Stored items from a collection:
=====

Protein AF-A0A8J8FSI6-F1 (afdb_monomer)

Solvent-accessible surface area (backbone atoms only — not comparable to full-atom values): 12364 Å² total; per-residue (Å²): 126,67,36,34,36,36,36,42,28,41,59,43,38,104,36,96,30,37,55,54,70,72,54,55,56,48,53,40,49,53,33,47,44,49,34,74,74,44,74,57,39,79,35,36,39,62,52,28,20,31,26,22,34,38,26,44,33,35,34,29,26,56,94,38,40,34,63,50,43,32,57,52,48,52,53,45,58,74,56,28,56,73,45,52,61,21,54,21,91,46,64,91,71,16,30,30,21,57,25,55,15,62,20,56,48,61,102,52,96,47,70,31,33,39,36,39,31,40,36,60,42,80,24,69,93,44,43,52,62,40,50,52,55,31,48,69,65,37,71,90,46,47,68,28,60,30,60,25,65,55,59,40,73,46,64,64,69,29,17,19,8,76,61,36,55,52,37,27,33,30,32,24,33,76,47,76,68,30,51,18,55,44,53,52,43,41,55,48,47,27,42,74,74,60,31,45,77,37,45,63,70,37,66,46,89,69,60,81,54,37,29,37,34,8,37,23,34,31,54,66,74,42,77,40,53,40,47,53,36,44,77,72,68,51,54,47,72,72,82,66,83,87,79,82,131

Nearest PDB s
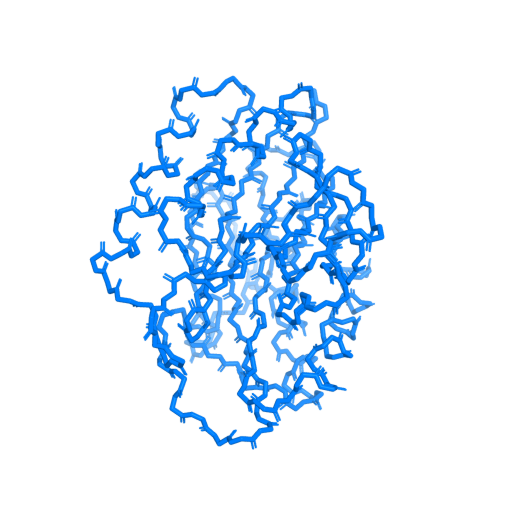tructures (foldseek):
  3amu-assembly1_A  TM=2.599E-01  e=2.210E-03  Archaeoglobus fulgidus
  2vfu-assembly1_A  TM=5.320E-01  e=3.456E-01  Streptomyces coelicolor A3(2)
  8ot8-assembly1_C  TM=2.867E-01  e=2.540E-01  Actinomycetota bacterium
  8ot8-assembly1_A  TM=2.870E-01  e=7.699E-01  Actinomycetota bacterium
  8ot8-assembly1_D  TM=2.870E-01  e=6.255E+00  Actinomycetota bacterium

Secondary structure (DSSP, 8-state):
--EEEEEEEEE--SSTT---HHHHHHHHHHHHHHHHHSTTEEEEEEEEEETTEEEEEEEEEGGGHHHHHHHHHHHHHHH--GGGS--BSSTTT--S--EEEEEEPPS-SS--EEEEEEEEES-HHHHHHHHHHHHHTTTTTSSEEEE--TT-EETTTEE--TT--S-EEEEE-SSHHHHHHHHHHHHHHHHHHT-EEE-TT------TTEEEEEEEEEETTEEEEHHHHHHTT--S-S-------

Sequence (245 aa):
MPLRAVSFSADISDSDVRVPRPLLKRVARDLKRVENEFEGVLYARLGPVCGDDLSAVYVVEEDHLEDVNRAVFEIFRKYGGEDVGGVSEDPEEAGEGPSYAEAGCPDSEYQDLVVALFDTYAGENRVQEIAELCDAALDPLCYDHDVSGPGRRIPGVGYVGEGTDDPTLIATTSSLDQVGPCVGCLVGVGRGAGALPVERCERADVLPGTVMLSVVAVLNGNVVDAVKALKRGCTGTERFPLRYL

Mean predicted aligned error: 4.76 Å

Radius of gyration: 16.46 Å; Cα contacts (8 Å, |Δi|>4): 649; chains: 1; bounding box: 38×53×40 Å

Foldseek 3Di:
DWKKKKKKKDQQDPDQWFDDPVLQVVLQVLQQVLQVPFPFWLGWGFAFTDARMTIIITMGDPVRQLVSLVSNLVSSVVRHDCQCVQFDQDLVSRERHIFMWMKIEDPDDQFKKKKKKKDAAQALVCQVVLQVQ
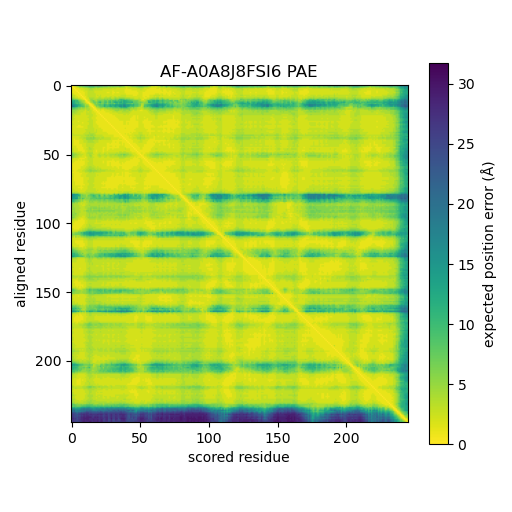LQVQCVVQAPIKTKTAAQDARRNTGTHHNNHRIMMMMGTHPDLLSQLVSLCSSCVSSVVSQAAEDWGRHICPDDHNHMHMWMWIQTSNDTDRSSVCVVVVNRSNPPDPPPDD

Structure (mmCIF, N/CA/C/O backbone):
data_AF-A0A8J8FSI6-F1
#
_entry.id   AF-A0A8J8FSI6-F1
#
loop_
_atom_site.group_PDB
_atom_site.id
_atom_site.type_symbol
_atom_site.label_atom_id
_atom_site.label_alt_id
_atom_site.label_comp_id
_atom_site.label_asym_id
_atom_site.label_entity_id
_atom_site.label_seq_id
_atom_site.pdbx_PDB_ins_code
_atom_site.Cartn_x
_atom_site.Cartn_y
_atom_site.Cartn_z
_atom_site.occupancy
_atom_site.B_iso_or_equiv
_atom_site.auth_seq_id
_atom_site.auth_comp_id
_atom_site.auth_asym_id
_atom_site.auth_atom_id
_atom_site.pdbx_PDB_model_num
ATOM 1 N N . MET A 1 1 ? -17.963 -5.107 12.960 1.00 79.38 1 MET A N 1
ATOM 2 C CA . MET A 1 1 ? -18.352 -3.879 12.233 1.00 79.38 1 MET A CA 1
ATOM 3 C C . MET A 1 1 ? -17.682 -3.922 10.864 1.00 79.38 1 MET A C 1
ATOM 5 O O . MET A 1 1 ? -16.794 -4.758 10.717 1.00 79.38 1 MET A O 1
ATOM 9 N N . PRO A 1 2 ? -18.110 -3.141 9.856 1.00 93.62 2 PRO A N 1
ATOM 10 C CA . PRO A 1 2 ? -17.388 -3.078 8.588 1.00 93.62 2 PRO A CA 1
ATOM 11 C C . PRO A 1 2 ? -15.939 -2.648 8.830 1.00 93.62 2 PRO A C 1
ATOM 13 O O . PRO A 1 2 ? -15.680 -1.756 9.640 1.00 93.62 2 PRO A O 1
ATOM 16 N N . LEU A 1 3 ? -15.008 -3.319 8.160 1.00 96.88 3 LEU A N 1
ATOM 17 C CA . LEU A 1 3 ? -13.581 -3.034 8.241 1.00 96.88 3 LEU A CA 1
ATOM 18 C C . LEU A 1 3 ? -13.109 -2.421 6.925 1.00 96.88 3 LEU A C 1
ATOM 20 O O . LEU A 1 3 ? -13.570 -2.810 5.847 1.00 96.88 3 LEU A O 1
ATOM 24 N N . ARG A 1 4 ? -12.161 -1.497 7.039 1.00 97.75 4 ARG A N 1
ATOM 25 C CA . ARG A 1 4 ? -11.447 -0.868 5.934 1.00 97.75 4 ARG A CA 1
ATOM 26 C C . ARG A 1 4 ? -9.969 -1.181 6.044 1.00 97.75 4 ARG A C 1
ATOM 28 O O . ARG A 1 4 ? -9.375 -1.049 7.114 1.00 97.75 4 ARG A O 1
ATOM 35 N N . ALA A 1 5 ? -9.392 -1.606 4.934 1.00 98.19 5 ALA A N 1
ATOM 36 C CA . ALA A 1 5 ? -7.966 -1.739 4.746 1.00 98.19 5 ALA A CA 1
ATOM 37 C C . ALA A 1 5 ? -7.474 -0.498 4.018 1.00 98.19 5 ALA A C 1
ATOM 39 O O . ALA A 1 5 ? -8.030 -0.124 2.989 1.00 98.19 5 ALA A O 1
ATOM 40 N N . VAL A 1 6 ? -6.421 0.119 4.536 1.00 98.62 6 VAL A N 1
ATOM 41 C CA . VAL A 1 6 ? -5.888 1.362 3.991 1.00 98.62 6 VAL A CA 1
ATOM 42 C C . VAL A 1 6 ? -4.406 1.217 3.704 1.00 98.62 6 VAL A C 1
ATOM 44 O O . VAL A 1 6 ? -3.655 0.680 4.523 1.00 98.62 6 VAL A O 1
ATOM 47 N N . SER A 1 7 ? -3.995 1.736 2.549 1.00 98.06 7 SER A N 1
ATOM 48 C CA . SER A 1 7 ? -2.609 2.065 2.244 1.00 98.06 7 SER A CA 1
ATOM 49 C C . SER A 1 7 ? -2.464 3.581 2.168 1.00 98.06 7 SER A C 1
ATOM 51 O O . SER A 1 7 ? -3.173 4.247 1.417 1.00 98.06 7 SER A O 1
ATOM 53 N N . PHE A 1 8 ? -1.544 4.117 2.961 1.00 94.94 8 PHE A N 1
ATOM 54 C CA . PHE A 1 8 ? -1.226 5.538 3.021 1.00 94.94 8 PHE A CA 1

=====

▶ _EXERCISE BRIEF_
Copy out the lines starting at the one containing "ATOM 51 O O" and ending with the last line of the entries. Include nothing else.

▶ _TASK RESULT_
ATOM 51 O O . SER A 1 7 ? -3.173 4.247 1.417 1.00 98.06 7 SER A O 1
ATOM 53 N N . PHE A 1 8 ? -1.544 4.117 2.961 1.00 94.94 8 PHE A N 1
ATOM 54 C CA . PHE A 1 8 ? -1.226 5.538 3.021 1.00 94.94 8 PHE A CA 1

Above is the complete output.